Today I drove the 30 miles north to Lake St Catherine to kayak the 852 acre huge lake. In this previous blog I show the beach area and the kayak put in as well as the campground and other features.
Upon arriving, I decided to put in on the beach rather than the boat ramp in the campground. It is simpler than using what is mostly I suspect a power boat launch. It was early enough that few people were on the beach. I pulled up to the grassy area, unloaded the kayak and drug it to the water’s edge. Not too far and down hill. I’ll worry about coming back later. There was no where to set up my SLR camera so this picture is a dark selfie taken with my phone.
Turns out huge is the word for this lake and for the most part it is lined with houses. So far here in Southern Vermont I’ve had a difficult time finding anything that might still be considered a wild water area.
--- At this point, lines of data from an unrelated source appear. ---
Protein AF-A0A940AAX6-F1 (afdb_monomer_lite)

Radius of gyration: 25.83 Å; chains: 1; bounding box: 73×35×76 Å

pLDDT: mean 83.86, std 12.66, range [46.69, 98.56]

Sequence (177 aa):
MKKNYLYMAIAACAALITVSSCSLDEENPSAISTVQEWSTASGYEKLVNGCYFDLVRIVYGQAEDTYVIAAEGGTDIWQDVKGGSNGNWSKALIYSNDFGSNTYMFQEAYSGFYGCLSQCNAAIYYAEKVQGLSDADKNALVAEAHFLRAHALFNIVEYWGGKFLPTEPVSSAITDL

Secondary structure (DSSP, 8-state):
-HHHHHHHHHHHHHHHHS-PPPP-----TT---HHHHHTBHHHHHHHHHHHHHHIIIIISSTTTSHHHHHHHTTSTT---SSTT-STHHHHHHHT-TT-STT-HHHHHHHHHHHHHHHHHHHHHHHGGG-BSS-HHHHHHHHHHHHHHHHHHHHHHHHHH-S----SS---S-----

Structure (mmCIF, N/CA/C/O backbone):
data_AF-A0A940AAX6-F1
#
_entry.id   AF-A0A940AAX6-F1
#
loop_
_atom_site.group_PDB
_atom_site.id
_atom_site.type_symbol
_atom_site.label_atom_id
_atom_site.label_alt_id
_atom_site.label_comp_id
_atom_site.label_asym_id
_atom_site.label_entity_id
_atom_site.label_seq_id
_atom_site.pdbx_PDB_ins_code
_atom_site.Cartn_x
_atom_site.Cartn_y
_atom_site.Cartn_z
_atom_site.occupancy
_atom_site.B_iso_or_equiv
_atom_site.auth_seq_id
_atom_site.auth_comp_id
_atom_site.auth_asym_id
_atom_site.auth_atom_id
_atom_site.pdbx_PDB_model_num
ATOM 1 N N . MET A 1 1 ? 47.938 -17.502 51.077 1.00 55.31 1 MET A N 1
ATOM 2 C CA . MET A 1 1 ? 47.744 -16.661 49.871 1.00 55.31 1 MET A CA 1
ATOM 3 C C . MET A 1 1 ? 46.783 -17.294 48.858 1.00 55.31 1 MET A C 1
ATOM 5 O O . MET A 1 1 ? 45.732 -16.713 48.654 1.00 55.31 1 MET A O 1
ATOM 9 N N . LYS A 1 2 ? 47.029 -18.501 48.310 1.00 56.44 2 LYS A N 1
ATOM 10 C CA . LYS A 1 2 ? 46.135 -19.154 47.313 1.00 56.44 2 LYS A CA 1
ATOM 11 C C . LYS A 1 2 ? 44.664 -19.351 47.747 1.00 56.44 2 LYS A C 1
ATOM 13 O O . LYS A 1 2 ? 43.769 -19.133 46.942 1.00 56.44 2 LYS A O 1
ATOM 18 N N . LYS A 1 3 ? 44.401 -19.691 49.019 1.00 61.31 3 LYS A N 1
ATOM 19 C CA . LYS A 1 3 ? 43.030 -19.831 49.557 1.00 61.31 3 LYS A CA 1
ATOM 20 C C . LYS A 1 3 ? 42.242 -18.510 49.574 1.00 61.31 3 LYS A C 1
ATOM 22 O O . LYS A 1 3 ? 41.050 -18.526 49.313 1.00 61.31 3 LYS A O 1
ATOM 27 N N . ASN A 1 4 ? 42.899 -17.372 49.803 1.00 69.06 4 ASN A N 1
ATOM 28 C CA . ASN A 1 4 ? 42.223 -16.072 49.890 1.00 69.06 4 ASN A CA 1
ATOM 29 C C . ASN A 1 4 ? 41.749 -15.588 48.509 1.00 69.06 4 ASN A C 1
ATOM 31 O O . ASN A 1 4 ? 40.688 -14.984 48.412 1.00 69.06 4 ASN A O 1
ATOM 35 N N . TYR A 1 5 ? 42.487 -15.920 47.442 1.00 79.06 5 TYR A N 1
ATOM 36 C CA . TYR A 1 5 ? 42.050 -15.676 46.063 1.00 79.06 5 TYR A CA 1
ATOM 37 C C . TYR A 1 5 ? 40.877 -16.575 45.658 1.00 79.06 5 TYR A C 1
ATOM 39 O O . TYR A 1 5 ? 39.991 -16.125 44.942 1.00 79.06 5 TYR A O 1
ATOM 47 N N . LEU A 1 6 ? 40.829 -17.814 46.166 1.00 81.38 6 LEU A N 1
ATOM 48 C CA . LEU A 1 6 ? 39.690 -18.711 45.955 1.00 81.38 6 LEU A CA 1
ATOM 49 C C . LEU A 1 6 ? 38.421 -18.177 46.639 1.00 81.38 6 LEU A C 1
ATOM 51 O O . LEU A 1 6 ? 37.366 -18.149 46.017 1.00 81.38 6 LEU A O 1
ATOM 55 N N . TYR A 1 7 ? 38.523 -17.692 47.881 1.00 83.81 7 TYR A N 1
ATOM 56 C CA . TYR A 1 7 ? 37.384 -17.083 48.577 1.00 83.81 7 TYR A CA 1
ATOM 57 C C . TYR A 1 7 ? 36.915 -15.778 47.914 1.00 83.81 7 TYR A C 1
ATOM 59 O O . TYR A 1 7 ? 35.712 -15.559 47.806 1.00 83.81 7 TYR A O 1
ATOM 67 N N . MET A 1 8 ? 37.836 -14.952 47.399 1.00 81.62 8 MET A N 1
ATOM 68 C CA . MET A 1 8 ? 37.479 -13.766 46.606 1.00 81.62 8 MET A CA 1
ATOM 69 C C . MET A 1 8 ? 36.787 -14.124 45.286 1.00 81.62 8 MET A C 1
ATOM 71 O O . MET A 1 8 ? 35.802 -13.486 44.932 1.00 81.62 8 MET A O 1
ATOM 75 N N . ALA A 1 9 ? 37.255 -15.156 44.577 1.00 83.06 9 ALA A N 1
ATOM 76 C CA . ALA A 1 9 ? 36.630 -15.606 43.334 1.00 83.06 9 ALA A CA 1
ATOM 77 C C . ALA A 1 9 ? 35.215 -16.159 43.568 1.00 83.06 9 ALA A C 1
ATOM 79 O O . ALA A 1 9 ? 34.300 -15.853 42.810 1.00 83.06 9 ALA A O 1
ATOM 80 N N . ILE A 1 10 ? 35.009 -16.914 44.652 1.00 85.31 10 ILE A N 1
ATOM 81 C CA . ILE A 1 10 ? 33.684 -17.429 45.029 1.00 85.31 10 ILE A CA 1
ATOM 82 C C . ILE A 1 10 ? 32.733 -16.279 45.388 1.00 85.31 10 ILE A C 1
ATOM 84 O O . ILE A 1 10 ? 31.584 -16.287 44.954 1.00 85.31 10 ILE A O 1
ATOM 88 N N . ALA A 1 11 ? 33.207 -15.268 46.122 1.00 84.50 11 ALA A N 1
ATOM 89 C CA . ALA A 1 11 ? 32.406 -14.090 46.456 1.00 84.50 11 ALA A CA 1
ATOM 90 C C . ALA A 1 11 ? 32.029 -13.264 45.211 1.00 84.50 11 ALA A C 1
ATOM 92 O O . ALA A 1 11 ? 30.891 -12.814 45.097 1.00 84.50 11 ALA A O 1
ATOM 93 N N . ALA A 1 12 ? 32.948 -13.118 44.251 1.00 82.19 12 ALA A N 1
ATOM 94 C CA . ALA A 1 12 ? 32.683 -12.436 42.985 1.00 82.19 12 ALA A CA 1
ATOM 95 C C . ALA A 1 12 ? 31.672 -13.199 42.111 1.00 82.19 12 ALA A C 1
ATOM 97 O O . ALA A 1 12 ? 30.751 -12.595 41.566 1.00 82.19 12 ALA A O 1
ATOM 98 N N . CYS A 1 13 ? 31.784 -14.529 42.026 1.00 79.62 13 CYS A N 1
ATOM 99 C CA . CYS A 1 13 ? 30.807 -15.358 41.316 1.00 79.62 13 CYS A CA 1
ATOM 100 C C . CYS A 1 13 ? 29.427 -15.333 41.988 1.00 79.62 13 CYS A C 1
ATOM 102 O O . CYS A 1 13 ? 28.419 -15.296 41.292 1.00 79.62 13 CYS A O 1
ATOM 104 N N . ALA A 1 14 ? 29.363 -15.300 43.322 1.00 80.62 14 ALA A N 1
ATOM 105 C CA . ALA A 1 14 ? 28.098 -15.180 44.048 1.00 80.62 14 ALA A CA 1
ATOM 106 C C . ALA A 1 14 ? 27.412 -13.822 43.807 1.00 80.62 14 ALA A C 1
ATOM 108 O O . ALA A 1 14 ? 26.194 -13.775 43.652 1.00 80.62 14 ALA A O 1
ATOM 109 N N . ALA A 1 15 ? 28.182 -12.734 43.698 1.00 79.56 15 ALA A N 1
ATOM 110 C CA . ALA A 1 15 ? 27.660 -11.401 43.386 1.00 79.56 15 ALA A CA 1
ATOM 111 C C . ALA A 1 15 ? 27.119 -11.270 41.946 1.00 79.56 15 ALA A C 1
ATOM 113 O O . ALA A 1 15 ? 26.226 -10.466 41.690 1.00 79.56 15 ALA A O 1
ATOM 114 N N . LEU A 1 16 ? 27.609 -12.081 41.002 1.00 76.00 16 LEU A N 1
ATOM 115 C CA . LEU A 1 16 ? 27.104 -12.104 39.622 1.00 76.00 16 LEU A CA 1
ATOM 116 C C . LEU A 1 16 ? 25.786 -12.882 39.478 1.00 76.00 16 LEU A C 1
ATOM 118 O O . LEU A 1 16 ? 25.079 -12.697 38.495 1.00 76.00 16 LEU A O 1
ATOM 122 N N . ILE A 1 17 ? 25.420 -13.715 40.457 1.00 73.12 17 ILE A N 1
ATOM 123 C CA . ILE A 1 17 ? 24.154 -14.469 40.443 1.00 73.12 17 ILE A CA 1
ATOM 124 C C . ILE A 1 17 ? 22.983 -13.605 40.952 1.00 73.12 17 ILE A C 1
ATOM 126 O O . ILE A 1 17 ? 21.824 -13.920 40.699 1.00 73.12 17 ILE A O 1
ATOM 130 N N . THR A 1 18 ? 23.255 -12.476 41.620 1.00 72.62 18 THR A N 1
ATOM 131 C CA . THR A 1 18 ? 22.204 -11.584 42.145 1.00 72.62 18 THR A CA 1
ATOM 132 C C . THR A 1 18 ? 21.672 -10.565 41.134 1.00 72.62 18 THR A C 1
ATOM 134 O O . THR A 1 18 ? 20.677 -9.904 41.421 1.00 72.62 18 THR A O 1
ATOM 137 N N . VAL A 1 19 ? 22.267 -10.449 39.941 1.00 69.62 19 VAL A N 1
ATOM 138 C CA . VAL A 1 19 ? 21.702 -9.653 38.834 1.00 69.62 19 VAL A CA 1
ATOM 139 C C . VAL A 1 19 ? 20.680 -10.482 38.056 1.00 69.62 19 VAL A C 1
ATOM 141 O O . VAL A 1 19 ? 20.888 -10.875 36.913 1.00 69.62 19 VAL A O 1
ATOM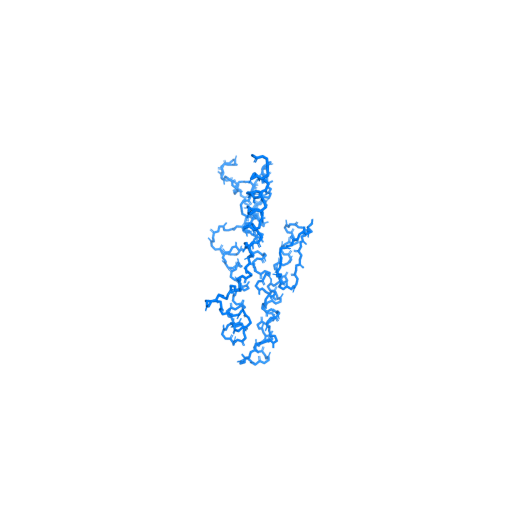 144 N N . SER A 1 20 ? 19.555 -10.771 38.707 1.00 68.38 20 SER A N 1
ATOM 145 C CA . SER A 1 20 ? 18.361 -11.242 38.006 1.00 68.38 20 SER A CA 1
ATOM 146 C C . SER A 1 20 ? 17.655 -10.034 37.393 1.00 68.38 20 SER A C 1
ATOM 148 O O . SER A 1 20 ? 17.304 -9.080 38.085 1.00 68.38 20 SER A O 1
ATOM 150 N N . SER A 1 21 ? 17.510 -10.039 36.070 1.00 65.81 21 SER A N 1
ATOM 151 C CA . SER A 1 21 ? 16.647 -9.090 35.374 1.00 65.81 21 SER A CA 1
ATOM 152 C C . SER A 1 21 ? 15.204 -9.480 35.690 1.00 65.81 21 SER A C 1
ATOM 154 O O . SER A 1 21 ? 14.784 -10.598 35.398 1.00 65.81 21 SER A O 1
ATOM 156 N N . CYS A 1 22 ? 14.445 -8.573 36.305 1.00 69.12 22 CYS A N 1
ATOM 157 C CA . CYS A 1 22 ? 12.992 -8.657 36.222 1.00 69.12 22 CYS A CA 1
ATOM 158 C C . CYS A 1 22 ? 12.595 -8.388 34.767 1.00 69.12 22 CYS A C 1
ATOM 160 O O . CYS A 1 22 ? 13.161 -7.490 34.134 1.00 69.12 22 CYS A O 1
ATOM 162 N N . SER A 1 23 ? 11.640 -9.151 34.238 1.00 64.44 23 SER A N 1
ATOM 163 C CA . SER A 1 23 ? 10.893 -8.716 33.062 1.00 64.44 23 SER A CA 1
ATOM 164 C C . SER A 1 23 ? 10.156 -7.435 33.447 1.00 64.44 23 SER A C 1
ATOM 166 O O . SER A 1 23 ? 9.446 -7.405 34.454 1.00 64.44 23 SER A O 1
ATOM 168 N N . LEU A 1 24 ? 10.396 -6.357 32.709 1.00 61.50 24 LEU A N 1
ATOM 169 C CA . LEU A 1 24 ? 9.651 -5.118 32.864 1.00 61.50 24 LEU A CA 1
ATOM 170 C C . LEU A 1 24 ? 8.437 -5.217 31.942 1.00 61.50 24 LEU A C 1
ATOM 172 O O . LEU A 1 24 ? 8.602 -5.223 30.724 1.00 61.50 24 LEU A O 1
ATOM 176 N N . ASP A 1 25 ? 7.245 -5.332 32.521 1.00 64.38 25 ASP A N 1
ATOM 177 C CA . ASP A 1 25 ? 6.000 -5.224 31.762 1.00 64.38 25 ASP A CA 1
ATOM 178 C C . ASP A 1 25 ? 5.812 -3.747 31.387 1.00 64.38 25 ASP A C 1
ATOM 180 O O . ASP A 1 25 ? 5.361 -2.921 32.185 1.00 64.38 25 ASP A O 1
ATOM 184 N N . GLU A 1 26 ? 6.274 -3.389 30.188 1.00 61.09 26 GLU A N 1
ATOM 185 C CA . GLU A 1 26 ? 6.122 -2.051 29.624 1.00 61.09 26 GLU A CA 1
ATOM 186 C C . GLU A 1 26 ? 4.677 -1.840 29.162 1.00 61.09 26 GLU A C 1
ATOM 188 O O . GLU A 1 26 ? 4.303 -2.139 28.030 1.00 61.09 26 GLU A O 1
ATOM 193 N N . GLU A 1 27 ? 3.852 -1.291 30.047 1.00 58.06 27 GLU A N 1
ATOM 194 C CA . GLU A 1 27 ? 2.539 -0.768 29.682 1.00 58.06 27 GLU A CA 1
ATOM 195 C C . GLU A 1 27 ? 2.710 0.634 29.087 1.00 58.06 27 GLU A C 1
ATOM 197 O O . GLU A 1 27 ? 3.202 1.546 29.754 1.00 58.06 27 GLU A O 1
ATOM 202 N N . ASN A 1 28 ? 2.315 0.824 27.826 1.00 57.12 28 ASN A N 1
ATOM 203 C CA . ASN A 1 28 ? 2.324 2.133 27.177 1.00 57.12 28 ASN A CA 1
ATOM 204 C C . ASN A 1 28 ? 0.994 2.856 27.474 1.00 57.12 28 ASN A C 1
ATOM 206 O O . ASN A 1 28 ? -0.003 2.566 26.816 1.00 57.12 28 ASN A O 1
ATOM 210 N N . PRO A 1 29 ? 0.943 3.832 28.401 1.00 56.22 29 PRO A N 1
ATOM 211 C CA . PRO A 1 29 ? -0.304 4.513 28.764 1.00 56.22 29 PRO A CA 1
ATOM 212 C C . PRO A 1 29 ? -0.865 5.395 27.637 1.00 56.22 29 PRO A C 1
ATOM 214 O O . PRO A 1 29 ? -2.018 5.816 27.706 1.00 56.22 29 PRO A O 1
ATOM 217 N N . SER A 1 30 ? -0.063 5.681 26.605 1.00 55.62 30 SER A N 1
ATOM 218 C CA . SER A 1 30 ? -0.491 6.380 25.388 1.00 55.62 30 SER A CA 1
ATOM 219 C C . SER A 1 30 ? -1.008 5.419 24.314 1.00 55.62 30 SER A C 1
ATOM 221 O O . SER A 1 30 ? -1.601 5.868 23.334 1.00 55.62 30 SER A O 1
ATOM 223 N N . ALA A 1 31 ? -0.778 4.111 24.465 1.00 48.28 31 ALA A N 1
ATOM 224 C CA . ALA A 1 31 ? -1.345 3.114 23.578 1.00 48.28 31 ALA A CA 1
ATOM 225 C C . ALA A 1 31 ? -2.808 2.904 23.967 1.00 48.28 31 ALA A C 1
ATOM 227 O O . ALA A 1 31 ? -3.135 2.134 24.867 1.00 48.28 31 ALA A O 1
ATOM 228 N N . ILE A 1 32 ? -3.719 3.565 23.253 1.00 55.19 32 ILE A N 1
ATOM 229 C CA . ILE A 1 32 ? -5.056 2.994 23.118 1.00 55.19 32 ILE A CA 1
ATOM 230 C C . ILE A 1 32 ? -4.836 1.601 22.522 1.00 55.19 32 ILE A C 1
ATOM 232 O O . ILE A 1 32 ? -4.148 1.470 21.508 1.00 55.19 32 ILE A O 1
ATOM 236 N N . SER A 1 33 ? -5.350 0.549 23.169 1.00 64.06 33 SER A N 1
ATOM 237 C CA . SER A 1 33 ? -5.257 -0.779 22.563 1.00 64.06 33 SER A CA 1
ATOM 238 C C . SER A 1 33 ? -5.890 -0.688 21.175 1.00 64.06 33 SER A C 1
ATOM 240 O O . SER A 1 33 ? -6.994 -0.165 21.032 1.00 64.06 33 SER A O 1
ATOM 242 N N . THR A 1 34 ? -5.187 -1.139 20.140 1.00 67.50 34 THR A N 1
ATOM 243 C CA . THR A 1 34 ? -5.639 -1.024 18.741 1.00 67.50 34 THR A CA 1
ATOM 244 C C . THR A 1 34 ? -7.072 -1.534 18.554 1.00 67.50 34 THR A C 1
ATOM 246 O O . THR A 1 34 ? -7.873 -0.954 17.828 1.00 67.50 34 THR A O 1
ATOM 249 N N . VAL A 1 35 ? -7.439 -2.571 19.315 1.00 67.94 35 VAL A N 1
ATOM 250 C CA . VAL A 1 35 ? -8.806 -3.094 19.422 1.00 67.94 35 VAL A CA 1
ATOM 251 C C . VAL A 1 35 ? -9.794 -2.031 19.913 1.00 67.94 35 VAL A C 1
ATOM 253 O O . VAL A 1 35 ? -10.854 -1.858 19.319 1.00 67.94 35 VAL A O 1
ATOM 256 N N . GLN A 1 36 ? -9.472 -1.328 20.995 1.00 70.12 36 GLN A N 1
ATOM 257 C CA . GLN A 1 36 ? -10.342 -0.323 21.596 1.00 70.12 36 GLN A CA 1
ATOM 258 C C . GLN A 1 36 ? -10.484 0.912 20.700 1.00 70.12 36 GLN A C 1
ATOM 260 O O . GLN A 1 36 ? -11.593 1.431 20.586 1.00 70.12 36 GLN A O 1
ATOM 265 N N . GLU A 1 37 ? -9.425 1.325 19.994 1.00 81.44 37 GLU A N 1
ATOM 266 C CA . GLU A 1 37 ? -9.504 2.421 19.018 1.00 81.44 37 GLU A CA 1
ATOM 267 C C . GLU A 1 37 ? -10.447 2.069 17.862 1.00 81.44 37 GLU A C 1
ATOM 269 O O . GLU A 1 37 ? -11.391 2.808 17.575 1.00 81.44 37 GLU A O 1
ATOM 274 N N . TRP A 1 38 ? -10.246 0.903 17.246 1.00 86.62 38 TRP A N 1
ATOM 275 C CA . TRP A 1 38 ? -10.961 0.499 16.033 1.00 86.62 38 TRP A CA 1
ATOM 276 C C . TRP A 1 38 ? -12.357 -0.080 16.286 1.00 86.62 38 TRP A C 1
ATOM 278 O O . TRP A 1 38 ? -13.121 -0.259 15.344 1.00 86.62 38 TRP A O 1
ATOM 288 N N . SER A 1 39 ? -12.726 -0.345 17.543 1.00 88.00 39 SER A N 1
ATOM 289 C CA . SER A 1 39 ? -14.057 -0.860 17.906 1.00 88.00 39 SER A CA 1
ATOM 290 C C . SER A 1 39 ? -15.187 0.173 17.813 1.00 88.00 39 SER A C 1
ATOM 292 O O . SER A 1 39 ? -16.359 -0.200 17.791 1.00 88.00 39 SER A O 1
ATOM 294 N N . THR A 1 40 ? -14.868 1.468 17.755 1.00 92.25 40 THR A N 1
ATOM 295 C CA . THR A 1 40 ? -15.871 2.540 17.634 1.00 92.25 40 THR A CA 1
ATOM 296 C C . THR A 1 40 ? -16.142 2.873 16.169 1.00 92.25 40 THR A C 1
ATOM 298 O O . THR A 1 40 ? -15.227 2.797 15.355 1.00 92.25 40 THR A O 1
ATOM 301 N N . ALA A 1 41 ? -17.356 3.318 15.827 1.00 93.38 41 ALA A N 1
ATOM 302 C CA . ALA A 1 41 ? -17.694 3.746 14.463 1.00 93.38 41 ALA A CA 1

The state park and its beach area are near the north end of the lake. I took this shot as I paddled away from shore.
I headed south to see how far the park’s 117 acres went.
I passed this mermaid.
The answer is it doesn’t go very far. Within no distance at all beyond beyond the beach the shore became all houses, docks and toys. A speed boat zipped along the water toward me. It appears a lot of people have a great deal of fun on Lake St Catherine on their jet skis, water skis and racing around. Although it’s fairly quiet and peaceful today, I suspect that is rare if, like me, that’s what you are looking for.
Across the lake I again saw the lighthouse looking house I’d seen on my previous visit and determined that since there were not too many speed boats yet, I could cross the lake to go take a closer look.
You’d get a lot of exercise just climbing the stairs to get into the house let alone the stairs inside.
On my way across I spied this interestingly dressed fisherman. You just really never know what you’ll see as far as people are concerned.
Heading further north from the park beach the land is undeveloped and is clearly part of the park itself.
It’s clear where the park’s boundary is when I paddle by the first house. The park is nearly at the very north end of the lake. I didn’t paddle very far toward the south end because of the size of the lake and I wasn’t all that interested in seeing nothing but houses on the lake shore.
Lots of steps here too.
The lake appears to be an oval with very long sides and shorter ends. At the north end I found an inlet. This is right up my alley so to speak.
Sadly for me the inlet was leading to what on land would be known as a cul-de-sac with houses all around a smaller body of water.
I took my time paddling back out this lovely avenue.
But too soon I was back at the main lake.
As I exited the canal I spotted a familiar shape ahead. I didn’t paddle much closer than this to the red circle for fear of scaring off the loon.
He’s really the only wildlife I’ve seen today other than the mermaid and the top hat.
So I enjoyed his preening and flapping for as long as he stayed.
But ultimately something called him away and I got this shot just before he took flight.
Although I doubt I’d be interested in living on Lake St Catherine’s, of those I saw, this was the house that most appealed to me. Small and simple
Nice name too.
One last look to the south at the lovely lake as I headed east to the shore.
When I returned, there were more people on the beach. I drug the kayak up behind the bathhouse and moved the car as near as I could get it when two very nice men offered to help me load it. Very kind of them and a perfect end to a nice morning. Doubt if I’d return again.